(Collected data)
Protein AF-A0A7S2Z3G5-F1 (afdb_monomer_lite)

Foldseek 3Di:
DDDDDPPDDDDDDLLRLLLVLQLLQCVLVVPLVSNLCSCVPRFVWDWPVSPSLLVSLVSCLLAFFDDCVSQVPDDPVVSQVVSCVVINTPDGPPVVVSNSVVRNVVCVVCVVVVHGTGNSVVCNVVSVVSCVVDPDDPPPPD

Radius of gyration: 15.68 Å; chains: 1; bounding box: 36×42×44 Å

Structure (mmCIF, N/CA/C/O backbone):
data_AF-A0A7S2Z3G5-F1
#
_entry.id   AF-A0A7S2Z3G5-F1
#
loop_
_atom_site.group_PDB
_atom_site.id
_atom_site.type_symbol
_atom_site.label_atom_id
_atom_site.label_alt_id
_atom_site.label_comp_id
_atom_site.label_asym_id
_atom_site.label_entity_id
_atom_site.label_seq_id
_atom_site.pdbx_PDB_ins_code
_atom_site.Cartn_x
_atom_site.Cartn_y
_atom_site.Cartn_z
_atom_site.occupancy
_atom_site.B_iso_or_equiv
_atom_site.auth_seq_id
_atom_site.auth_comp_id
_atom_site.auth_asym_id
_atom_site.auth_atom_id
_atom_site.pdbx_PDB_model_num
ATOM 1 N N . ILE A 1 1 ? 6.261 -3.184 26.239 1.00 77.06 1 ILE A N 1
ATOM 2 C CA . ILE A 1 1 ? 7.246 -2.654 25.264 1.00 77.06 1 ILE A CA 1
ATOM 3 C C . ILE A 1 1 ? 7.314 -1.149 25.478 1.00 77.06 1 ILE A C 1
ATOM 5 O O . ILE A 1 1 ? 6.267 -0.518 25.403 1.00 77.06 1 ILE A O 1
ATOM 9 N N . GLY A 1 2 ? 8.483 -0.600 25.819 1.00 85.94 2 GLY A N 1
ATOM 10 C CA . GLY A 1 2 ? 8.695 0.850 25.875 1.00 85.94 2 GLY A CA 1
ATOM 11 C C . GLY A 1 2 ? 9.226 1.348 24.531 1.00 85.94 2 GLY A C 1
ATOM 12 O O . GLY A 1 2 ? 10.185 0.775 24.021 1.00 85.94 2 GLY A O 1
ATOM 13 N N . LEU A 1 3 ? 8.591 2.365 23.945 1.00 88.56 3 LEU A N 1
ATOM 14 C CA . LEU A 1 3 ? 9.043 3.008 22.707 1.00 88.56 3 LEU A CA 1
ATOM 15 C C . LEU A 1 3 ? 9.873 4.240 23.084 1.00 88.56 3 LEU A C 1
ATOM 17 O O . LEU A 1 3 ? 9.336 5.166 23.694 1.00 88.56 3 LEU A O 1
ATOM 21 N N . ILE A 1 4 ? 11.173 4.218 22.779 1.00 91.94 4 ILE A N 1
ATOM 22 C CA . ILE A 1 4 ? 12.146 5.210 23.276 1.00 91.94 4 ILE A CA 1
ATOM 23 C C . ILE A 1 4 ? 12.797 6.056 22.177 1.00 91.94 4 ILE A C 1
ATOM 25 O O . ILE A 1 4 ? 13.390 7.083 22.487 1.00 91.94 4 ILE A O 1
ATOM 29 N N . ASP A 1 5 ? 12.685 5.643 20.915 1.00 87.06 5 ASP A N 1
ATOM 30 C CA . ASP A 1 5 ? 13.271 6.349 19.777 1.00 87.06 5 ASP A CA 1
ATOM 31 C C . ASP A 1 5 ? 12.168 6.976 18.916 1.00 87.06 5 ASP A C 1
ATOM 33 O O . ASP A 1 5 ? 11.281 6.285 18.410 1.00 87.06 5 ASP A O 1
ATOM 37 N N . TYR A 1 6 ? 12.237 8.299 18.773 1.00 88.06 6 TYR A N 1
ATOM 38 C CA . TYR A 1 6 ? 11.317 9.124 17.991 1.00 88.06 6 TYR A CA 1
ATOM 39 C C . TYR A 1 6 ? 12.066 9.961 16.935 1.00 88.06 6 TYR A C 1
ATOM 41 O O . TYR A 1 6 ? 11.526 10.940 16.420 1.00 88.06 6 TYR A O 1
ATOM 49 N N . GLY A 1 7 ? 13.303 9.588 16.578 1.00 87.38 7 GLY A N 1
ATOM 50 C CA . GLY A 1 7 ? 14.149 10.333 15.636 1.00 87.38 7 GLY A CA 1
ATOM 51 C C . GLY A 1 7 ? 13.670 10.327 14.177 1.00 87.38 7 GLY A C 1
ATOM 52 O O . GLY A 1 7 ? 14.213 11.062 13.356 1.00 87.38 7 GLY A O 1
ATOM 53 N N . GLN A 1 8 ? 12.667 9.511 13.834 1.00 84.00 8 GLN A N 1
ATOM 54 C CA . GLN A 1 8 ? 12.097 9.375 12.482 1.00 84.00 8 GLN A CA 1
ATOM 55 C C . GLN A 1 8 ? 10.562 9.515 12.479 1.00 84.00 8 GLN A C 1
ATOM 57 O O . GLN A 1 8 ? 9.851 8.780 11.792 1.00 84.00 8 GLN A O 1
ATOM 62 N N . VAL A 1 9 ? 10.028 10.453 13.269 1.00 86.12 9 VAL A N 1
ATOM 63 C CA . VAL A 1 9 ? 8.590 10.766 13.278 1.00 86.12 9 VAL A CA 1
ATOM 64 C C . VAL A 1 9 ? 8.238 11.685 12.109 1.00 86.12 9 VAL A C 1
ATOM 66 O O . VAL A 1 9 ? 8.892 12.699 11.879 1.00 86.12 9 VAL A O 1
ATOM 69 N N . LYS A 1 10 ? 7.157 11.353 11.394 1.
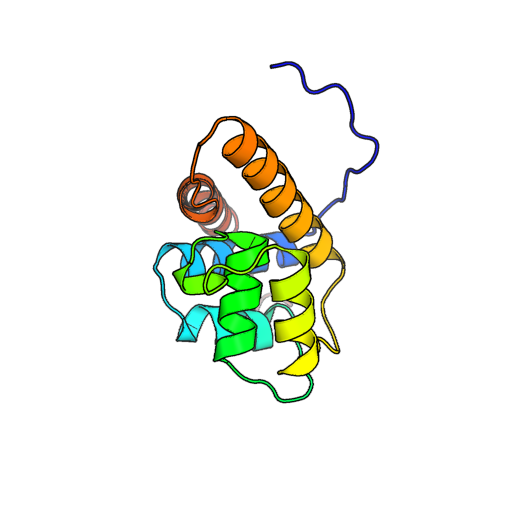00 86.56 10 LYS A N 1
ATOM 70 C CA . LYS A 1 10 ? 6.579 12.193 10.342 1.00 86.56 10 LYS A CA 1
ATOM 71 C C . LYS A 1 10 ? 5.108 12.457 10.640 1.00 86.56 10 LYS A C 1
ATOM 73 O O . LYS A 1 10 ? 4.345 11.522 10.878 1.00 86.56 10 LYS A O 1
ATOM 78 N N . ALA A 1 11 ? 4.716 13.727 10.629 1.00 89.38 11 ALA A N 1
ATOM 79 C CA . ALA A 1 11 ? 3.316 14.111 10.739 1.00 89.38 11 ALA A CA 1
ATOM 80 C C . ALA A 1 11 ? 2.614 13.896 9.392 1.00 89.38 11 ALA A C 1
ATOM 82 O O . ALA A 1 11 ? 3.131 14.292 8.349 1.00 89.38 11 ALA A O 1
ATOM 83 N N . LEU A 1 12 ? 1.436 13.276 9.424 1.00 91.00 12 LEU A N 1
ATOM 84 C CA . LEU A 1 12 ? 0.561 13.139 8.263 1.00 91.00 12 LEU A CA 1
ATOM 85 C C . LEU A 1 12 ? -0.670 14.011 8.476 1.00 91.00 12 LEU A C 1
ATOM 87 O O . LEU A 1 12 ? -1.324 13.905 9.519 1.00 91.00 12 LEU A O 1
ATOM 91 N N . GLY A 1 13 ? -0.992 14.839 7.483 1.00 92.56 13 GLY A N 1
ATOM 92 C CA . GLY A 1 13 ? -2.226 15.611 7.472 1.00 92.56 13 GLY A CA 1
ATOM 93 C C . GLY A 1 13 ? -3.453 14.703 7.422 1.00 92.56 13 GLY A C 1
ATOM 94 O O . GLY A 1 13 ? -3.376 13.507 7.123 1.00 92.56 13 GLY A O 1
ATOM 95 N N . GLU A 1 14 ? -4.619 15.258 7.750 1.00 94.25 14 GLU A N 1
ATOM 96 C CA . GLU A 1 14 ? -5.860 14.480 7.777 1.00 94.25 14 GLU A CA 1
ATOM 97 C C . GLU A 1 14 ? -6.183 13.873 6.405 1.00 94.25 14 GLU A C 1
ATOM 99 O O . GLU A 1 14 ? -6.568 12.705 6.312 1.00 94.25 14 GLU A O 1
ATOM 104 N N . ARG A 1 15 ? -5.952 14.638 5.333 1.00 93.19 15 ARG A N 1
ATOM 105 C CA . ARG A 1 15 ? -6.159 14.197 3.953 1.00 93.19 15 ARG A CA 1
ATOM 106 C C . ARG A 1 15 ? -5.301 12.979 3.613 1.00 93.19 15 ARG A C 1
ATOM 108 O O . ARG A 1 15 ? -5.816 11.996 3.082 1.00 93.19 15 ARG A O 1
ATOM 115 N N . GLU A 1 16 ? -4.015 13.004 3.953 1.00 93.88 16 GLU A N 1
ATOM 116 C CA . GLU A 1 16 ? -3.100 11.885 3.709 1.00 93.88 16 GLU A CA 1
ATOM 117 C C . GLU A 1 16 ? -3.481 10.670 4.567 1.00 93.88 16 GLU A C 1
ATOM 119 O O . GLU A 1 16 ? -3.520 9.542 4.072 1.00 93.88 16 GLU A O 1
ATOM 124 N N . ARG A 1 17 ? -3.859 10.888 5.835 1.00 95.12 17 ARG A N 1
ATOM 125 C CA . ARG A 1 17 ? -4.347 9.822 6.731 1.00 95.12 17 ARG A CA 1
ATOM 126 C C . ARG A 1 17 ? -5.615 9.159 6.196 1.00 95.12 17 ARG A C 1
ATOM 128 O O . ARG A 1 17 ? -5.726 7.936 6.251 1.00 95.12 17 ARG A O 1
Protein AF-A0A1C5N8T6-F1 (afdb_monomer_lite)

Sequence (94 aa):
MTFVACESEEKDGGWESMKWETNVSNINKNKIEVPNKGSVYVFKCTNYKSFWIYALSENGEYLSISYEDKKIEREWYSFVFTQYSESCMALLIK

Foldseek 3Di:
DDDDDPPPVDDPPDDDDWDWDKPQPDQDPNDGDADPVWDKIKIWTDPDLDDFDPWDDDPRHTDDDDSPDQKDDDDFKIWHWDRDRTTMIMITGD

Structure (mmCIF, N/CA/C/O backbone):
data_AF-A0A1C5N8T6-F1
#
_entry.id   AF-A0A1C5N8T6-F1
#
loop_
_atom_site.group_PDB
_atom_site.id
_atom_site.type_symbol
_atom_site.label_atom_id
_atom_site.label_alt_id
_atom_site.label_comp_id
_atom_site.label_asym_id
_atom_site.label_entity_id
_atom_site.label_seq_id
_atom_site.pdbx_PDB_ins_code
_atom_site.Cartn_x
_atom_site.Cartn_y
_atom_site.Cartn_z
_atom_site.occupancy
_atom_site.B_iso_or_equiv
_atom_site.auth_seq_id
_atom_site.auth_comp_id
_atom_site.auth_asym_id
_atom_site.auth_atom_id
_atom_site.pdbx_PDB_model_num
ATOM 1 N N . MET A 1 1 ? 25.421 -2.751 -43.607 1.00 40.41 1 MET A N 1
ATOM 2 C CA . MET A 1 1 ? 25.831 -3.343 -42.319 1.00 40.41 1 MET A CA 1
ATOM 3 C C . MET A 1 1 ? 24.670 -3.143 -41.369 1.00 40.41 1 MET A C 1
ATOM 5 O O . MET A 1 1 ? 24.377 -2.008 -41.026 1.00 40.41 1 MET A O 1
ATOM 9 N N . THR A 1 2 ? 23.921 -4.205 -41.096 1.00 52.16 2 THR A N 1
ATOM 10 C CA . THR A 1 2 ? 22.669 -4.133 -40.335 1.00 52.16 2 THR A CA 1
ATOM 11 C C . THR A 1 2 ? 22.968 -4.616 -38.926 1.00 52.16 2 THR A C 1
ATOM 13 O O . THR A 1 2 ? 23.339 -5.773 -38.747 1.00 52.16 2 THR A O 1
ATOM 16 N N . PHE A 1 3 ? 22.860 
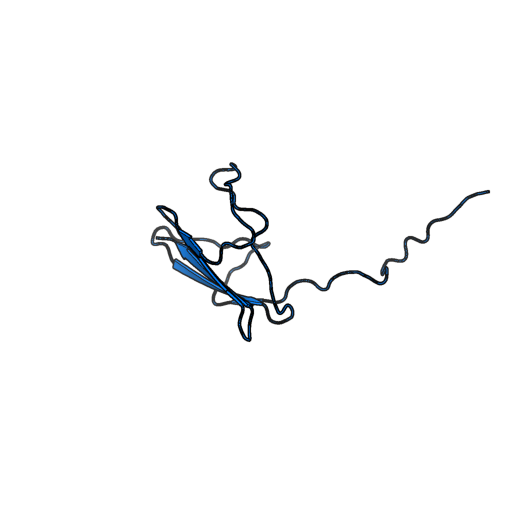-3.731 -37.938 1.00 52.78 3 PHE A N 1
ATOM 17 C CA . PHE A 1 3 ? 22.911 -4.127 -36.535 1.00 52.78 3 PHE A CA 1
ATOM 18 C C . PHE A 1 3 ? 21.529 -4.669 -36.169 1.00 52.78 3 PHE A C 1
ATOM 20 O O . PHE A 1 3 ? 20.580 -3.903 -36.024 1.00 52.78 3 PHE A O 1
ATOM 27 N N . VAL A 1 4 ? 21.397 -5.991 -36.087 1.00 61.66 4 VAL A N 1
ATOM 28 C CA . VAL A 1 4 ? 20.215 -6.627 -35.498 1.00 61.66 4 VAL A CA 1
ATOM 29 C C . VAL A 1 4 ? 20.414 -6.585 -33.988 1.00 61.66 4 VAL A C 1
ATOM 31 O O . VAL A 1 4 ? 21.268 -7.289 -33.452 1.00 61.66 4 VAL A O 1
ATOM 34 N N . ALA A 1 5 ? 19.669 -5.719 -33.304 1.00 59.19 5 ALA A N 1
ATOM 35 C CA . ALA A 1 5 ? 19.527 -5.829 -31.862 1.00 59.19 5 ALA A CA 1
ATOM 36 C C . ALA A 1 5 ? 18.722 -7.103 -31.582 1.00 59.19 5 ALA A C 1
ATOM 38 O O . ALA A 1 5 ? 17.606 -7.253 -32.072 1.00 59.19 5 ALA A O 1
ATOM 39 N N . CYS A 1 6 ? 19.309 -8.035 -30.835 1.00 58.28 6 CYS A N 1
ATOM 
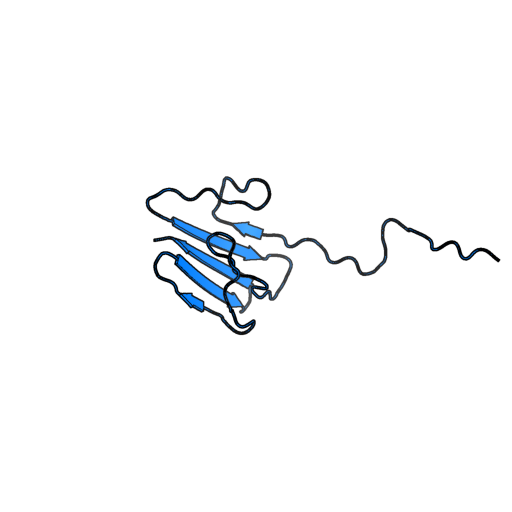40 C CA . CYS A 1 6 ? 18.601 -9.210 -30.353 1.00 58.28 6 CYS A CA 1
ATOM 41 C C . CYS A 1 6 ? 17.546 -8.726 -29.345 1.00 58.28 6 CYS A C 1
ATOM 43 O O . CYS A 1 6 ? 17.884 -8.306 -28.234 1.00 58.28 6 CYS A O 1
ATOM 45 N N . GLU A 1 7 ? 16.273 -8.723 -29.728 1.00 60.66 7 GLU A N 1
ATOM 46 C CA . GLU A 1 7 ? 15.177 -8.757 -28.761 1.00 60.66 7 GLU A CA 1
ATOM 47 C C . GLU A 1 7 ? 15.131 -10.177 -28.187 1.00 60.66 7 GLU A C 1
ATOM 49 O O . GLU A 1 7 ? 14.307 -11.000 -28.564 1.00 60.66 7 GLU A O 1
ATOM 54 N N . SER A 1 8 ? 16.097 -10.509 -27.326 1.00 58.50 8 SER A N 1
ATOM 55 C CA . SER A 1 8 ? 15.983 -11.683 -26.470 1.00 58.50 8 SER A CA 1
ATOM 56 C C . SER A 1 8 ? 14.912 -11.379 -25.425 1.00 58.50 8 SER A C 1
ATOM 58 O O . SER A 1 8 ? 15.036 -10.400 -24.686 1.00 58.50 8 SER A O 1
ATOM 60 N N . GLU A 1 9 ? 13.861 -12.198 -25.396 1.00 60.28 9 GLU A N 1
ATOM 61 C CA . GLU A 1 9 ? 12.663 -12.029 -24.557 1.00 60.28 9 GLU A CA 1
ATOM 62 C C . GLU A 1 9 ? 12.956 -12.033 -23.045 1.00 60.28 9 GLU A C 1
ATOM 64 O O . GLU A 1 9 ? 12.122 -11.607 -22.253 1.00 60.28 9 GLU A O 1
ATOM 69 N N . GLU A 1 10 ? 14.174 -12.395 -22.641 1.00 62.25 10 GLU A N 1
ATOM 70 C CA . GLU A 1 10 ? 14.678 -12.232 -21.282 1.00 62.25 10 GLU A CA 1
ATOM 71 C C . GLU A 1 10 ? 16.035 -11.529 -21.339 1.00 62.25 10 GLU A C 1
ATOM 73 O O . GLU A 1 10 ? 17.085 -12.137 -21.544 1.00 62.25 10 GLU A O 1
ATOM 78 N N . LYS A 1 11 ? 16.017 -10.199 -21.228 1.00 58.84 11 LYS A N 1
ATOM 79 C CA . LYS A 1 11 ? 17.238 -9.443 -20.950 1.00 58.84 11 LYS A CA 1
ATOM 80 C C . LYS A 1 11 ? 17.565 -9.613 -19.471 1.00 58.84 11 LYS A C 1
ATOM 82 O O . LYS A 1 11 ? 16.743 -9.262 -18.623 1.00 58.84 11 LYS A O 1
ATOM 87 N N . ASP A 1 12 ? 18.764 -10.107 -19.173 1.00 60.34 12 ASP A N 1
ATOM 88 C CA . ASP A 1 12 ? 19.332 -10.033 -17.827 1.00 60.34 12 ASP A CA 1
ATOM 89 C C . ASP A 1 12 ? 19.171 -8.598 -17.294 1.00 60.34 12 ASP A C 1
ATOM 91 O O . ASP A 1 12 ? 19.565 -7.630 -17.951 1.00 60.34 12 ASP A O 1
ATOM 95 N N . GLY A 1 13 ? 18.536 -8.453 -16.125 1.00 65.00 13 GLY A N 1
ATOM 96 C CA . GLY A 1 13 ? 18.225 -7.150 -15.519 1.00 65.00 13 GLY A CA 1
ATOM 97 C C . GLY A 1 13 ? 16.738 -6.788 -15.427 1.00 65.00 13 GLY A C 1
ATOM 98 O O . GLY A 1 13 ? 16.416 -5.687 -14.980 1.00 65.00 13 GLY A O 1
ATOM 99 N N . GLY A 1 14 ? 15.822 -7.686 -15.805 1.00 78.69 14 GLY A N 1
ATOM 100 C CA . GLY A 1 14 ? 14.407 -7.557 -15.451 1.00 78.69 14 GLY A CA 1
ATOM 101 C C . GLY A 1 14 ? 14.191 -7.687 -13.938 1.00 78.69 14 GLY A C 1
ATOM 102 O O . GLY A 1 14 ? 14.642 -8.650 -13.321 1.00 78.69 14 GLY A O 1
ATOM 103 N N . TRP A 1 15 ? 13.498 -6.725 -13.328 1.00 82.62 15 TRP A N 1
ATOM 104 C CA . TRP A 1 15 ? 13.112 -6.808 -11.918 1.00 82.62 15 TRP A CA 1
ATOM 105 C C . TRP A 1 15 ? 11.911 -7.740 -11.752 1.00 82.62 15 TRP A C 1
ATOM 107 O O . TRP A 1 15 ? 10.921 -7.620 -12.475 1.00 82.62 15 TRP A O 1
ATOM 117 N N . GLU A 1 16 ? 11.971 -8.650 -10.776 1.00 87.62 16 GLU A N 1
ATOM 118 C CA . GLU A 1 16 ? 10.823 -9.494 -10.439 1.00 87.62 16 GLU A CA 1
ATOM 119 C C . GLU A 1 16 ? 9.646 -8.617 -9.977 1.00 87.62 16 GLU A C 1
ATOM 121 O O . GLU A 1 16 ? 9.832 -7.630 -9.263 1.00 87.62 16 GLU A O 1
ATOM 126 N N . SER A 1 17 ? 8.415 -8.975 -10.344 1.00 89.56 17 SER A N 1
ATOM 127 C CA . SER A 1 17 ? 7.231 -8.276 -9.833 1.00 89.56 17 SER A CA 1
ATOM 128 C C . SER A 1 17 ? 7.151 -8.352 -8.305 1.00 89.56 17 SER A C 1
ATOM 130 O O . SER A 1 17 ? 7.484 -9.374 -7.703 1.00 89.56 17 SER A O 1
ATOM 132 N N . MET A 1 18 ? 6.679 -7.279 -7.666 1.00 89.56 18 MET A N 1
ATOM 133 C CA . MET A 1 18 ? 6.454 -7.273 -6.219 1.00 89.56 18 MET A CA 1
ATOM 134 C C . MET A 1 18 ? 5.375 -8.293 -5.838 1.00 89.56 18 MET A C 1
ATOM 136 O O . MET A 1 18 ? 4.293 -8.324 -6.427 1.00 89.56 18 MET A O 1
ATOM 140 N N . LYS A 1 19 ? 5.673 -9.112 -4.832 1.00 91.00 19 LYS A N 1
ATOM 141 C CA . LYS A 1 19 ? 4.767 -10.109 -4.261 1.00 91.00 19 LYS A CA 1
ATOM 142 C C . LYS A 1 19 ? 4.222 -9.580 -2.947 1.00 91.00 19 LYS A C 1
ATOM 144 O O . LYS A 1 19 ? 4.986 -9.124 -2.098 1.00 91.00 19 LYS A O 1
ATOM 149 N N . TRP A 1 20 ? 2.907 -9.667 -2.780 1.00 90.00 20 TRP A N 1
ATOM 150 C CA . TRP A 1 20 ? 2.206 -9.051 -1.661 1.00 90.00 20 TRP A CA 1
ATOM 151 C C . TRP A 1 20 ? 1.393 -10.073 -0.874 1.00 90.00 20 TRP A C 1
ATOM 153 O O . TRP A 1 20 ? 0.643 -10.857 -1.449 1.00 90.00 20 TRP A O 1
ATOM 163 N N . GLU A 1 21 ? 1.510 -10.015 0.445 1.00 92.62 21 GLU A N 1
ATOM 164 C CA . GLU A 1 21 ? 0.558 -10.586 1.391 1.00 92.62 21 GLU A CA 1
ATOM 165 C C . GLU A 1 21 ? -0.388 -9.468 1.848 1.00 92.62 21 GLU A C 1
ATOM 167 O O . GLU A 1 21 ? 0.054 -8.357 2.152 1.00 92.62 21 GLU A O 1
ATOM 172 N N . THR A 1 22 ? -1.698 -9.715 1.846 1.00 92.50 22 THR A N 1
ATOM 173 C CA . THR A 1 22 ? -2.687 -8.659 2.084 1.00 92.50 22 THR A CA 1
ATOM 174 C C . THR A 1 22 ? -3.982 -9.185 2.691 1.00 92.50 22 THR A C 1
ATOM 176 O O . THR A 1 22 ? -4.366 -10.330 2.463 1.00 92.50 22 THR A O 1
ATOM 179 N N . ASN A 1 23 ? -4.674 -8.332 3.451 1.00 92.00 23 ASN A N 1
ATOM 180 C CA . ASN A 1 23 ? -6.014 -8.612 3.969 1.00 92.00 23 ASN A CA 1
ATOM 181 C C . ASN A 1 23 ? -7.134 -8.322 2.949 1.00 92.00 23 ASN A C 1
ATOM 183 O O . ASN A 1 23 ? -8.309 -8.499 3.272 1.00 92.00 23 ASN A O 1
ATOM 187 N N . VAL A 1 24 ? -6.800 -7.858 1.739 1.00 88.62 24 VAL A N 1
ATOM 188 C CA . VAL A 1 24 ? -7.777 -7.574 0.681 1.00 88.62 24 VAL A CA 1
ATOM 189 C C . VAL A 1 24 ? -8.063 -8.839 -0.122 1.00 88.62 24 VAL A C 1
ATOM 191 O O . VAL A 1 24 ? -7.197 -9.337 -0.834 1.00 88.62 24 VAL A O 1
ATOM 194 N N . SER A 1 25 ? -9.294 -9.343 -0.061 1.00 79.62 25 SER A N 1
ATOM 195 C CA . SER A 1 25 ? -9.693 -10.555 -0.789 1.00 79.62 25 SER A CA 1
ATOM 196 C C . SER A 1 25 ? -9.982 -10.330 -2.280 1.00 79.62 25 SER A C 1
ATOM 198 O O . SER A 1 25 ? -9.850 -11.263 -3.065 1.00 79.62 25 SER A O 1
ATOM 200 N N . ASN A 1 26 ? -10.344 -9.106 -2.684 1.00 75.06 26 ASN A N 1
ATOM 201 C CA . ASN A 1 26 ? -10.839 -8.788 -4.031 1.00 75.06 26 ASN A CA 1
ATOM 202 C C . ASN A 1 26 ? -9.991 -7.714 -4.735 1.00 75.06 26 ASN A C 1
ATOM 204 O O . ASN A 1 26 ? -10.490 -6.643 -5.082 1.00 75.06 26 ASN A O 1
ATOM 208 N N . ILE A 1 27 ? -8.700 -7.977 -4.951 1.00 81.31 27 ILE A N 1
ATOM 209 C CA . ILE A 1 27 ? -7.868 -7.102 -5.791 1.00 81.31 27 ILE A CA 1
ATOM 210 C C . ILE A 1 27 ? -8.158 -7.415 -7.261 1.00 81.31 27 ILE A C 1
ATOM 212 O O . ILE A 1 27 ? -7.823 -8.490 -7.756 1.00 81.31 27 ILE A O 1
ATOM 216 N N . ASN A 1 28 ? -8.754 -6.465 -7.982 1.00 78.81 28 ASN A N 1
ATOM 217 C CA . ASN A 1 28 ? -9.034 -6.592 -9.413 1.00 78.81 28 ASN A CA 1
ATOM 218 C C . ASN A 1 28 ? -8.139 -5.631 -10.196 1.00 78.81 28 ASN A C 1
ATOM 220 O O . ASN A 1 28 ? -8.267 -4.418 -10.048 1.00 78.81 28 ASN A O 1
ATOM 224 N N . LYS A 1 29 ? -7.234 -6.153 -11.037 1.00 82.25 29 LYS A N 1
ATOM 225 C CA . LYS A 1 29 ? -6.339 -5.339 -11.887 1.00 82.25 29 LYS A CA 1
ATOM 226 C C . LYS A 1 29 ? -5.639 -4.206 -11.107 1.00 82.25 29 LYS A C 1
ATOM 228 O O . LYS A 1 29 ? -5.619 -3.065 -11.563 1.00 82.25 29 LYS A O 1
ATOM 233 N N . ASN A 1 30 ? -5.094 -4.517 -9.926 1.00 84.06 30 ASN A N 1
ATOM 234 C CA . ASN A 1 30 ? -4.430 -3.566 -9.015 1.00 84.06 30 ASN A CA 1
ATOM 235 C C . ASN A 1 30 ? -5.344 -2.467 -8.442 1.00 84.06 30 ASN A C 1
ATOM 237 O O . ASN A 1 30 ? -4.870 -1.407 -8.043 1.00 84.06 30 ASN A O 1
ATOM 241 N N . LYS A 1 31 ? -6.656 -2.714 -8.398 1.00 88.19 31 LYS A N 1
ATOM 242 C CA . LYS A 1 31 ? -7.646 -1.839 -7.769 1.00 88.19 31 LYS A CA 1
ATOM 243 C C . LYS A 1 31 ? -8.293 -2.547 -6.591 1.00 88.19 31 LYS A C 1
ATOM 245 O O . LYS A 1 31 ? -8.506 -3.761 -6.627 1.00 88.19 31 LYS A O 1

→ **DIRECTIONS FOR THIS TASK**
Above are the records; repeat exactly the lines from the one holding "ATOM 69 N N . GLU" down to the one holding "ATOM 126 N N", end lines included.

→ **EXERCISE SOLUTION**
ATOM 69 N N . GLU A 1 10 ? 14.174 -12.395 -22.641 1.00 62.25 10 GLU A N 1
ATOM 70 C CA . GLU A 1 10 ? 14.678 -12.232 -21.282 1.00 62.25 10 GLU A CA 1
ATOM 71 C C . GLU A 1 10 ? 16.035 -11.529 -21.339 1.00 62.25 10 GLU A C 1
ATOM 73 O O . GLU A 1 10 ? 17.085 -12.137 -21.544 1.00 62.25 10 GLU A O 1
ATOM 78 N N . LYS A 1 11 ? 16.017 -10.199 -21.228 1.00 58.84 11 LYS A N 1
ATOM 79 C CA . LYS A 1 11 ? 17.238 -9.443 -20.950 1.00 58.84 11 LYS A CA 1
ATOM 80 C C . LYS A 1 11 ? 17.565 -9.613 -19.471 1.00 58.84 11 LYS A C 1
ATOM 82 O O . LYS A 1 11 ? 16.743 -9.262 -18.623 1.00 58.84 11 LYS A O 1
ATOM 87 N N . ASP A 1 12 ? 18.764 -10.107 -19.173 1.00 60.34 12 ASP A N 1
ATOM 88 C CA . ASP A 1 12 ? 19.332 -10.033 -17.827 1.00 60.34 12 ASP A CA 1
ATOM 89 C C . ASP A 1 12 ? 19.171 -8.598 -17.294 1.00 60.34 12 ASP A C 1
ATOM 91 O O . ASP A 1 12 ? 19.565 -7.630 -17.951 1.00 60.34 12 ASP A O 1
ATOM 95 N N . GLY A 1 13 ? 18.536 -8.453 -16.125 1.00 65.00 13 GLY A N 1
ATOM 96 C CA . GLY A 1 13 ? 18.225 -7.150 -15.519 1.00 65.00 13 GLY A CA 1
ATOM 97 C C . GLY A 1 13 ? 16.738 -6.788 -15.427 1.00 65.00 13 GLY A C 1
ATOM 98 O O . GLY A 1 13 ? 16.416 -5.687 -14.980 1.00 65.00 13 GLY A O 1
ATOM 99 N N . GLY A 1 14 ? 15.822 -7.686 -15.805 1.00 78.69 14 GLY A N 1
ATOM 100 C CA . GLY A 1 14 ? 14.407 -7.557 -15.451 1.00 78.69 14 GLY A CA 1
ATOM 101 C C . GLY A 1 14 ? 14.191 -7.687 -13.938 1.00 78.69 14 GLY A C 1
ATOM 102 O O . GLY A 1 14 ? 14.642 -8.650 -13.321 1.00 78.69 14 GLY A O 1
ATOM 103 N N . TRP A 1 15 ? 13.498 -6.725 -13.328 1.00 82.62 15 TRP A N 1
ATOM 104 C CA . TRP A 1 15 ? 13.112 -6.808 -11.918 1.00 82.62 15 TRP A CA 1
ATOM 105 C C . TRP A 1 15 ? 11.911 -7.740 -11.752 1.00 82.62 15 TRP A C 1
ATOM 107 O O . TRP A 1 15 ? 10.921 -7.620 -12.475 1.00 82.62 15 TRP A O 1
ATOM 117 N N . GLU A 1 16 ? 11.971 -8.650 -10.776 1.00 87.62 16 GLU A N 1
ATOM 118 C CA . GLU A 1 16 ? 10.823 -9.494 -10.439 1.00 87.62 16 GLU A CA 1
ATOM 119 C C . GLU A 1 16 ? 9.646 -8.617 -9.977 1.00 87.62 16 GLU A C 1
ATOM 121 O O . GLU A 1 16 ? 9.832 -7.630 -9.263 1.00 87.62 16 GLU A O 1
ATOM 126 N N . SER A 1 17 ? 8.415 -8.975 -10.344 1.00 89.56 17 SER A N 1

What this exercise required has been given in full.